**PROBLEM STATEMENT:** Return all lines from the entries below in which the word "Lysis" is present.
========================================
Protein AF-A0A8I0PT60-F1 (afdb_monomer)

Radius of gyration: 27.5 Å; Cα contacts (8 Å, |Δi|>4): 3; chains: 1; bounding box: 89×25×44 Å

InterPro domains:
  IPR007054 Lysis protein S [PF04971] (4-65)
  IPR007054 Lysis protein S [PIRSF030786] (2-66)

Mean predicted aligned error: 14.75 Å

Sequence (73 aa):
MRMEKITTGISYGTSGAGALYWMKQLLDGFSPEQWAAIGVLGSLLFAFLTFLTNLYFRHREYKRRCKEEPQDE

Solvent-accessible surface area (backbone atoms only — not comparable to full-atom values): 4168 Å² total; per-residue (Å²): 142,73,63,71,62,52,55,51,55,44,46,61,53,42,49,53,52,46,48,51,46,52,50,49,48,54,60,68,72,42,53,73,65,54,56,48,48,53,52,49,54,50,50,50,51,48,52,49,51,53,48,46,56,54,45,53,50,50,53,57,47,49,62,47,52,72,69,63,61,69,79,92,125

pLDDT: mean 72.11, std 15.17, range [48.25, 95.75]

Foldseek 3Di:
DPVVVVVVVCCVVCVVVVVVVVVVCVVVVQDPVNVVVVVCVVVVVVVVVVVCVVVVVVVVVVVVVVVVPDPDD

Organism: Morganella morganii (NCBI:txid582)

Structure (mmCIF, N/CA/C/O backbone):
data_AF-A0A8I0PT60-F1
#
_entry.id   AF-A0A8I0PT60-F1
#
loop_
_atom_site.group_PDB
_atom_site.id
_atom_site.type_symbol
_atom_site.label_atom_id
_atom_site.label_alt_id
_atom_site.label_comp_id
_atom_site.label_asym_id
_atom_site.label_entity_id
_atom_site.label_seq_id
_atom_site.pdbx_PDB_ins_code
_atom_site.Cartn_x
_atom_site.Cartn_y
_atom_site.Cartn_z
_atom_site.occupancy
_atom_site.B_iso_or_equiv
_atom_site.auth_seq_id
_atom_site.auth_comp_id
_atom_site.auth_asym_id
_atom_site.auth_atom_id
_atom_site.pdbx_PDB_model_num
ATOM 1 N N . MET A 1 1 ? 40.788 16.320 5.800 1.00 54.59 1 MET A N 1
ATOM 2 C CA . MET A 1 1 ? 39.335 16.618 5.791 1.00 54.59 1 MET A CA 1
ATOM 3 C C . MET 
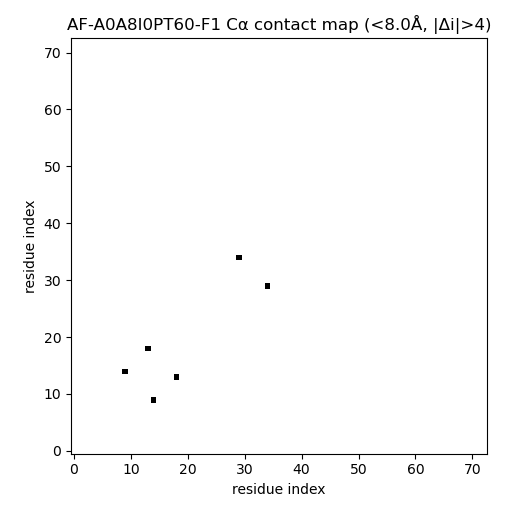A 1 1 ? 38.874 17.076 4.398 1.00 54.59 1 MET A C 1
ATOM 5 O O . MET A 1 1 ? 38.678 18.261 4.167 1.00 54.59 1 MET A O 1
ATOM 9 N N . ARG A 1 2 ? 38.753 16.160 3.424 1.00 53.09 2 ARG A N 1
ATOM 10 C CA . ARG A 1 2 ? 38.223 16.464 2.069 1.00 53.09 2 ARG A CA 1
ATOM 11 C C . ARG A 1 2 ? 37.309 15.362 1.499 1.00 53.09 2 ARG A C 1
ATOM 13 O O . ARG A 1 2 ? 36.842 15.491 0.379 1.00 53.09 2 ARG A O 1
ATOM 20 N N . MET A 1 3 ? 37.036 14.311 2.280 1.00 53.69 3 MET A N 1
ATOM 21 C CA . MET A 1 3 ? 36.147 13.187 1.931 1.00 53.69 3 MET A CA 1
ATOM 22 C C . MET A 1 3 ? 34.686 13.436 2.348 1.00 53.69 3 MET A C 1
ATOM 24 O O . MET A 1 3 ? 33.757 13.001 1.672 1.00 53.69 3 MET A O 1
ATOM 28 N N . GLU A 1 4 ? 34.461 14.200 3.419 1.00 54.25 4 GLU A N 1
ATOM 29 C CA . GLU A 1 4 ? 33.117 14.435 3.973 1.00 54.25 4 GLU A CA 1
ATOM 30 C C . GLU A 1 4 ? 32.278 15.395 3.113 1.00 54.25 4 GLU A C 1
ATOM 32 O O . GLU A 1 4 ? 31.055 15.306 3.072 1.00 54.25 4 GLU A O 1
ATOM 37 N N . LYS A 1 5 ? 32.927 16.278 2.342 1.00 49.16 5 LYS A N 1
ATOM 38 C CA . LYS A 1 5 ? 32.246 17.245 1.463 1.00 49.16 5 LYS A CA 1
ATOM 39 C C . LYS A 1 5 ? 31.814 16.659 0.115 1.00 49.16 5 LYS A C 1
ATOM 41 O O . LYS A 1 5 ? 30.788 17.078 -0.409 1.00 49.16 5 LYS A O 1
ATOM 46 N N . ILE A 1 6 ? 32.548 15.681 -0.424 1.00 55.75 6 ILE A N 1
ATOM 47 C CA . ILE A 1 6 ? 32.184 15.005 -1.683 1.00 55.75 6 ILE A CA 1
ATOM 48 C C . ILE A 1 6 ? 31.048 14.013 -1.421 1.00 55.75 6 ILE A C 1
ATOM 50 O O . ILE A 1 6 ? 30.056 14.007 -2.140 1.00 55.75 6 ILE A O 1
ATOM 54 N N . THR A 1 7 ? 31.130 13.265 -0.321 1.00 54.09 7 THR A N 1
ATOM 55 C CA . THR A 1 7 ? 30.093 12.303 0.081 1.00 54.09 7 THR A CA 1
ATOM 56 C C . THR A 1 7 ? 28.771 12.991 0.431 1.00 54.09 7 THR A C 1
ATOM 58 O O . THR A 1 7 ? 27.713 12.464 0.112 1.00 54.09 7 THR A O 1
ATOM 61 N N . THR A 1 8 ? 28.812 14.210 0.984 1.00 56.66 8 THR A N 1
ATOM 62 C CA . THR A 1 8 ? 27.596 14.993 1.272 1.00 56.66 8 THR A CA 1
ATOM 63 C C . THR A 1 8 ? 27.011 15.668 0.021 1.00 56.66 8 THR A C 1
ATOM 65 O O . THR A 1 8 ? 25.800 15.726 -0.145 1.00 56.66 8 THR A O 1
ATOM 68 N N . GLY A 1 9 ? 27.836 16.149 -0.918 1.00 51.75 9 GLY A N 1
ATOM 69 C CA . GLY A 1 9 ? 27.337 16.698 -2.192 1.00 51.75 9 GLY A CA 1
ATOM 70 C C . GLY A 1 9 ? 26.744 15.624 -3.111 1.00 51.75 9 GLY A C 1
ATOM 71 O O . GLY A 1 9 ? 25.711 15.833 -3.748 1.00 51.75 9 GLY A O 1
ATOM 72 N N . ILE A 1 10 ? 27.360 14.439 -3.117 1.00 54.56 10 ILE A N 1
ATOM 73 C CA . ILE A 1 10 ? 26.849 13.264 -3.819 1.00 54.56 10 ILE A CA 1
ATOM 74 C C . ILE A 1 10 ? 25.621 12.717 -3.104 1.00 54.56 10 ILE A C 1
ATOM 76 O O . ILE A 1 10 ? 24.724 12.282 -3.801 1.00 54.56 10 ILE A O 1
ATOM 80 N N . SER A 1 11 ? 25.497 12.773 -1.776 1.00 52.97 11 SER A N 1
ATOM 81 C CA . SER A 1 11 ? 24.290 12.280 -1.106 1.00 52.97 11 SER A CA 1
ATOM 82 C C . SER A 1 11 ? 23.057 13.140 -1.383 1.00 52.97 11 SER A C 1
ATOM 84 O O . SER A 1 11 ? 21.987 12.566 -1.529 1.00 52.97 11 SER A O 1
ATOM 86 N N . TYR A 1 12 ? 23.159 14.459 -1.580 1.00 48.25 12 TYR A N 1
ATOM 87 C CA . TYR A 1 12 ? 22.000 15.257 -2.019 1.00 48.25 12 TYR A CA 1
ATOM 88 C C . TYR A 1 12 ? 21.672 15.071 -3.515 1.00 48.25 12 TYR A C 1
ATOM 90 O O . TYR A 1 12 ? 20.497 14.997 -3.873 1.00 48.25 12 TYR A O 1
ATOM 98 N N . GLY A 1 13 ? 22.675 14.895 -4.388 1.00 55.56 13 GLY A N 1
ATOM 99 C CA . GLY A 1 13 ? 22.457 14.590 -5.815 1.00 55.56 13 GLY A CA 1
ATOM 100 C C . GLY A 1 13 ? 22.016 13.142 -6.097 1.00 55.56 13 GLY A C 1
ATOM 101 O O . GLY A 1 13 ? 21.149 12.899 -6.930 1.00 55.56 13 GLY A O 1
ATOM 102 N N . THR A 1 14 ? 22.559 12.182 -5.349 1.00 57.50 14 THR A N 1
ATOM 103 C CA . THR A 1 14 ? 22.247 10.741 -5.380 1.00 57.50 14 THR A CA 1
ATOM 104 C C . THR A 1 14 ? 20.999 10.419 -4.581 1.00 57.50 14 THR A C 1
ATOM 106 O O . THR A 1 14 ? 20.330 9.463 -4.927 1.00 57.50 14 THR A O 1
ATOM 109 N N . SER A 1 15 ? 20.605 11.194 -3.567 1.00 55.72 15 SER A N 1
ATOM 110 C CA . SER A 1 15 ? 19.278 10.994 -2.963 1.00 55.72 15 SER A CA 1
ATOM 111 C C . SER A 1 15 ? 18.181 11.428 -3.926 1.00 55.72 15 SER A C 1
ATOM 113 O O . SER A 1 15 ? 17.186 10.731 -4.033 1.00 55.72 15 SER A O 1
ATOM 115 N N . GLY A 1 16 ? 18.369 12.510 -4.694 1.00 63.66 16 GLY A N 1
ATOM 116 C CA . GLY A 1 16 ? 17.436 12.889 -5.760 1.00 63.66 16 GLY A CA 1
ATOM 117 C C . GLY A 1 16 ? 17.427 11.884 -6.917 1.00 63.66 16 GLY A C 1
ATOM 118 O O . GLY A 1 16 ? 16.381 11.334 -7.253 1.00 63.66 16 GLY A O 1
ATOM 119 N N . ALA A 1 17 ? 18.594 11.581 -7.492 1.00 67.75 17 ALA A N 1
ATOM 120 C CA . ALA A 1 17 ? 18.713 10.628 -8.598 1.00 67.75 17 ALA A CA 1
ATOM 121 C C . ALA A 1 17 ? 18.391 9.180 -8.183 1.00 67.75 17 ALA A C 1
ATOM 123 O O . ALA A 1 17 ? 17.765 8.444 -8.935 1.00 67.75 17 ALA A O 1
ATOM 124 N N . GLY A 1 18 ? 18.772 8.781 -6.974 1.00 72.25 18 GLY A N 1
ATOM 125 C CA . GLY A 1 18 ? 18.505 7.474 -6.379 1.00 72.25 18 GLY A CA 1
ATOM 126 C C . GLY A 1 18 ? 17.060 7.319 -5.928 1.00 72.25 18 GLY A C 1
ATOM 127 O O . GLY A 1 18 ? 16.508 6.238 -6.097 1.00 72.25 18 GLY A O 1
ATOM 128 N N . ALA A 1 19 ? 16.404 8.386 -5.455 1.00 78.62 19 ALA A N 1
ATOM 129 C CA . ALA A 1 19 ? 14.963 8.361 -5.218 1.00 78.62 19 ALA A CA 1
ATOM 130 C C . ALA A 1 19 ? 14.178 8.223 -6.515 1.00 78.62 19 ALA A C 1
ATOM 132 O O . ALA A 1 19 ? 13.271 7.399 -6.601 1.00 78.62 19 ALA A O 1
ATOM 133 N N . LEU A 1 20 ? 14.570 8.965 -7.550 1.00 81.06 20 LEU A N 1
ATOM 134 C CA . LEU A 1 20 ? 13.982 8.823 -8.877 1.00 81.06 20 LEU A CA 1
ATOM 135 C C . LEU A 1 20 ? 14.244 7.436 -9.469 1.00 81.06 20 LEU A C 1
ATOM 137 O O . LEU A 1 20 ? 13.346 6.882 -10.092 1.00 81.06 20 LEU A O 1
ATOM 141 N N . TYR A 1 21 ? 15.428 6.862 -9.251 1.00 77.44 21 TYR A N 1
ATOM 142 C CA . TYR A 1 21 ? 15.790 5.528 -9.724 1.00 77.44 21 TYR A CA 1
ATOM 143 C C . TYR A 1 21 ? 15.032 4.419 -8.988 1.00 77.44 21 TYR A C 1
ATOM 145 O O . TYR A 1 21 ? 14.454 3.562 -9.649 1.00 77.44 21 TYR A O 1
ATOM 153 N N . TRP A 1 22 ? 14.949 4.454 -7.650 1.00 78.31 22 TRP A N 1
ATOM 154 C CA . TRP A 1 22 ? 14.116 3.510 -6.891 1.00 78.31 22 TRP A CA 1
ATOM 155 C C . TRP A 1 22 ? 12.649 3.655 -7.304 1.00 78.31 22 TRP A C 1
ATOM 157 O O . TRP A 1 22 ? 11.999 2.648 -7.560 1.00 78.31 22 TRP A O 1
ATOM 167 N N . MET A 1 23 ? 12.138 4.885 -7.422 1.00 79.44 23 MET A N 1
ATOM 168 C CA . MET A 1 23 ? 10.764 5.147 -7.851 1.00 79.44 23 MET A CA 1
ATOM 169 C C . MET A 1 23 ? 10.516 4.581 -9.254 1.00 79.44 23 MET A C 1
ATOM 171 O O . MET A 1 23 ? 9.562 3.837 -9.449 1.00 79.44 23 MET A O 1
ATOM 175 N N . LYS A 1 24 ? 11.408 4.845 -10.217 1.00 80.25 24 LYS A N 1
ATOM 176 C CA . LYS A 1 24 ? 11.361 4.257 -11.566 1.00 80.25 24 LYS A CA 1
ATOM 177 C C . LYS A 1 24 ? 11.385 2.734 -11.522 1.00 80.25 24 LYS A C 1
ATOM 179 O O . LYS A 1 24 ? 10.574 2.117 -12.194 1.00 80.25 24 LYS A O 1
ATOM 184 N N . GLN A 1 25 ? 12.271 2.143 -10.729 1.00 78.12 25 GLN A N 1
ATOM 185 C CA . GLN A 1 25 ? 12.400 0.694 -10.591 1.00 78.12 25 GLN A CA 1
ATOM 186 C C . GLN A 1 25 ? 11.159 0.063 -9.945 1.00 78.12 25 GLN A C 1
ATOM 188 O O . GLN A 1 25 ? 10.800 -1.060 -10.274 1.00 78.12 25 GLN A O 1
ATOM 193 N N . LEU A 1 26 ? 10.478 0.786 -9.061 1.00 80
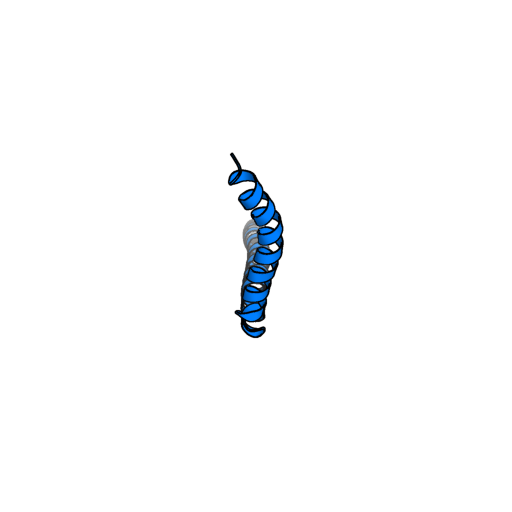.25 26 LEU A N 1
ATOM 194 C CA . LEU A 1 26 ? 9.231 0.351 -8.436 1.00 80.25 26 LEU A CA 1
ATOM 195 C C . LEU A 1 26 ? 8.042 0.499 -9.406 1.00 80.25 26 LEU A C 1
ATOM 197 O O . LEU A 1 26 ? 7.167 -0.360 -9.442 1.00 80.25 26 LEU A O 1
ATOM 201 N N . LEU A 1 27 ? 8.029 1.541 -10.244 1.00 79.75 27 LEU A N 1
ATOM 202 C CA . LEU A 1 27 ? 7.047 1.696 -11.325 1.00 79.75 27 LEU A CA 1
ATOM 203 C C . LEU A 1 27 ? 7.227 0.657 -12.445 1.00 79.75 27 LEU A C 1
ATOM 205 O O . LEU A 1 27 ? 6.238 0.216 -13.015 1.00 79.75 27 LEU A O 1
ATOM 209 N N . ASP A 1 28 ? 8.468 0.300 -12.773 1.00 78.56 28 ASP A N 1
ATOM 210 C CA . ASP A 1 28 ? 8.808 -0.623 -13.866 1.00 78.56 28 ASP A CA 1
ATOM 211 C C . ASP A 1 28 ? 8.746 -2.095 -13.415 1.00 78.56 28 ASP A C 1
ATOM 213 O O . ASP A 1 28 ? 8.288 -2.967 -14.146 1.00 78.56 28 ASP A O 1
ATOM 217 N N . GLY A 1 29 ? 9.134 -2.370 -12.165 1.00 69.50 29 GLY A N 1
ATOM 218 C CA . GLY A 1 29 ? 9.188 -3.722 -11.605 1.00 69.50 29 GLY A CA 1
ATOM 219 C C . GLY A 1 29 ? 7.836 -4.316 -11.207 1.00 69.50 29 GLY A C 1
ATOM 220 O O . GLY A 1 29 ? 7.726 -5.537 -11.102 1.00 69.50 29 GLY A O 1
ATOM 221 N N . PHE A 1 30 ? 6.808 -3.490 -11.000 1.00 71.00 30 PHE A N 1
ATOM 222 C CA . PHE A 1 30 ? 5.446 -3.952 -10.737 1.00 71.00 30 PHE A CA 1
ATOM 223 C C . PHE A 1 30 ? 4.570 -3.679 -11.960 1.00 71.00 30 PHE A C 1
ATOM 225 O O . PHE A 1 30 ? 4.279 -2.529 -12.283 1.00 71.00 30 PHE A O 1
ATOM 232 N N . SER A 1 31 ? 4.126 -4.749 -12.628 1.00 74.88 31 SER A N 1
ATOM 233 C CA . SER A 1 31 ? 3.209 -4.652 -13.772 1.00 74.88 31 SER A CA 1
ATOM 234 C C . SER A 1 31 ? 1.946 -3.861 -13.377 1.00 74.88 31 SER A C 1
ATOM 236 O O . SER A 1 31 ? 1.508 -3.975 -12.225 1.00 74.88 31 SER A O 1
ATOM 238 N N . PRO A 1 32 ? 1.315 -3.093 -14.288 1.00 72.88 32 PRO A N 1
ATOM 239 C CA . PRO A 1 32 ? 0.095 -2.332 -13.995 1.00 72.88 32 PRO A CA 1
ATOM 240 C C . PRO A 1 32 ? -1.000 -3.151 -13.293 1.00 72.88 32 PRO A C 1
ATOM 242 O O . PRO A 1 32 ? -1.705 -2.639 -12.425 1.00 72.88 32 PRO A O 1
ATOM 245 N N . GLU A 1 33 ? -1.098 -4.445 -13.602 1.00 77.69 33 GLU A N 1
ATOM 246 C CA . GLU A 1 33 ? -2.030 -5.371 -12.949 1.00 77.69 33 GLU A CA 1
ATOM 247 C C . GLU A 1 33 ? -1.695 -5.665 -11.483 1.00 77.69 33 GLU A C 1
ATOM 249 O O . GLU A 1 33 ? -2.604 -5.851 -10.680 1.00 77.69 33 GLU A O 1
ATOM 254 N N . GLN A 1 34 ? -0.420 -5.671 -11.091 1.00 81.56 34 GLN A N 1
ATOM 255 C CA . GLN A 1 34 ? -0.017 -5.898 -9.698 1.00 81.56 34 GLN A CA 1
ATOM 256 C C . GLN A 1 34 ? -0.320 -4.678 -8.827 1.00 81.56 34 GLN A C 1
ATOM 258 O O . GLN A 1 34 ? -0.830 -4.820 -7.715 1.00 81.56 34 GLN A O 1
ATOM 263 N N . TRP A 1 35 ? -0.091 -3.476 -9.358 1.00 86.81 35 TRP A N 1
ATOM 264 C CA . TRP A 1 35 ? -0.537 -2.236 -8.722 1.00 86.81 35 TRP A CA 1
ATOM 265 C C . TRP A 1 35 ? -2.058 -2.184 -8.577 1.00 86.81 35 TRP A C 1
ATOM 267 O O . TRP A 1 35 ? -2.566 -1.863 -7.499 1.00 86.81 35 TRP A O 1
ATOM 277 N N . ALA A 1 36 ? -2.788 -2.556 -9.632 1.00 89.81 36 ALA A N 1
ATOM 278 C CA . ALA A 1 36 ? -4.240 -2.666 -9.581 1.00 89.81 36 ALA A CA 1
ATOM 279 C C . ALA A 1 36 ? -4.688 -3.698 -8.536 1.00 89.81 36 ALA A C 1
ATOM 281 O O . ALA A 1 36 ? -5.586 -3.406 -7.753 1.00 89.81 36 ALA A O 1
ATOM 282 N N . ALA A 1 37 ? -4.032 -4.858 -8.450 1.00 91.31 37 ALA A N 1
ATOM 283 C CA . ALA A 1 37 ? -4.352 -5.891 -7.469 1.00 91.31 37 ALA
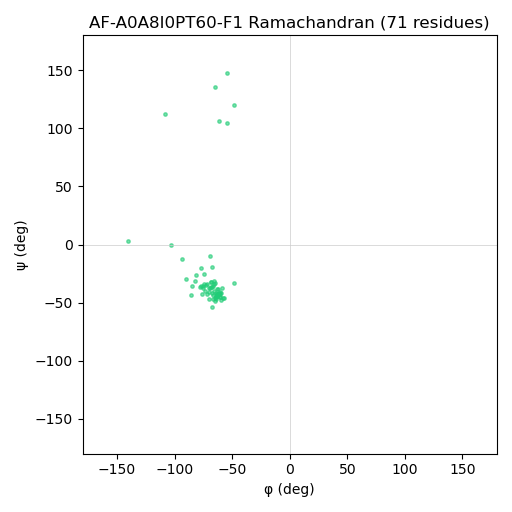 A CA 1
ATOM 284 C C . ALA A 1 37 ? -4.179 -5.396 -6.025 1.00 91.31 37 ALA A C 1
ATOM 286 O O . ALA A 1 37 ? -5.062 -5.631 -5.204 1.00 91.31 37 ALA A O 1
ATOM 287 N N . ILE A 1 38 ? -3.105 -4.660 -5.715 1.00 89.81 38 ILE A N 1
ATOM 288 C CA . ILE A 1 38 ? -2.900 -4.058 -4.384 1.00 89.81 38 ILE A CA 1
ATOM 289 C C . ILE A 1 38 ? -4.004 -3.037 -4.080 1.00 89.81 38 ILE A C 1
ATOM 291 O O . ILE A 1 38 ? -4.571 -3.042 -2.984 1.00 89.81 38 ILE A O 1
ATOM 295 N N . GLY A 1 39 ? -4.352 -2.196 -5.056 1.00 91.25 39 GLY A N 1
ATOM 296 C CA . GLY A 1 39 ? -5.441 -1.226 -4.921 1.00 91.25 39 GLY A CA 1
ATOM 297 C C . GLY A 1 39 ? -6.810 -1.885 -4.719 1.00 91.25 39 GLY A C 1
ATOM 298 O O . GLY A 1 39 ? -7.585 -1.464 -3.857 1.00 91.25 39 GLY A O 1
ATOM 299 N N . VAL A 1 40 ? -7.104 -2.954 -5.460 1.00 93.56 40 VAL A N 1
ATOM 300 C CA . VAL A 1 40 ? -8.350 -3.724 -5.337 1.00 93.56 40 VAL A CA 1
========================================
**COMPLETED TASK:**
  IPR007054 Lysis protein S [PF04971] (4-65)
  IPR007054 Lysis protein S [PIRSF030786] (2-66)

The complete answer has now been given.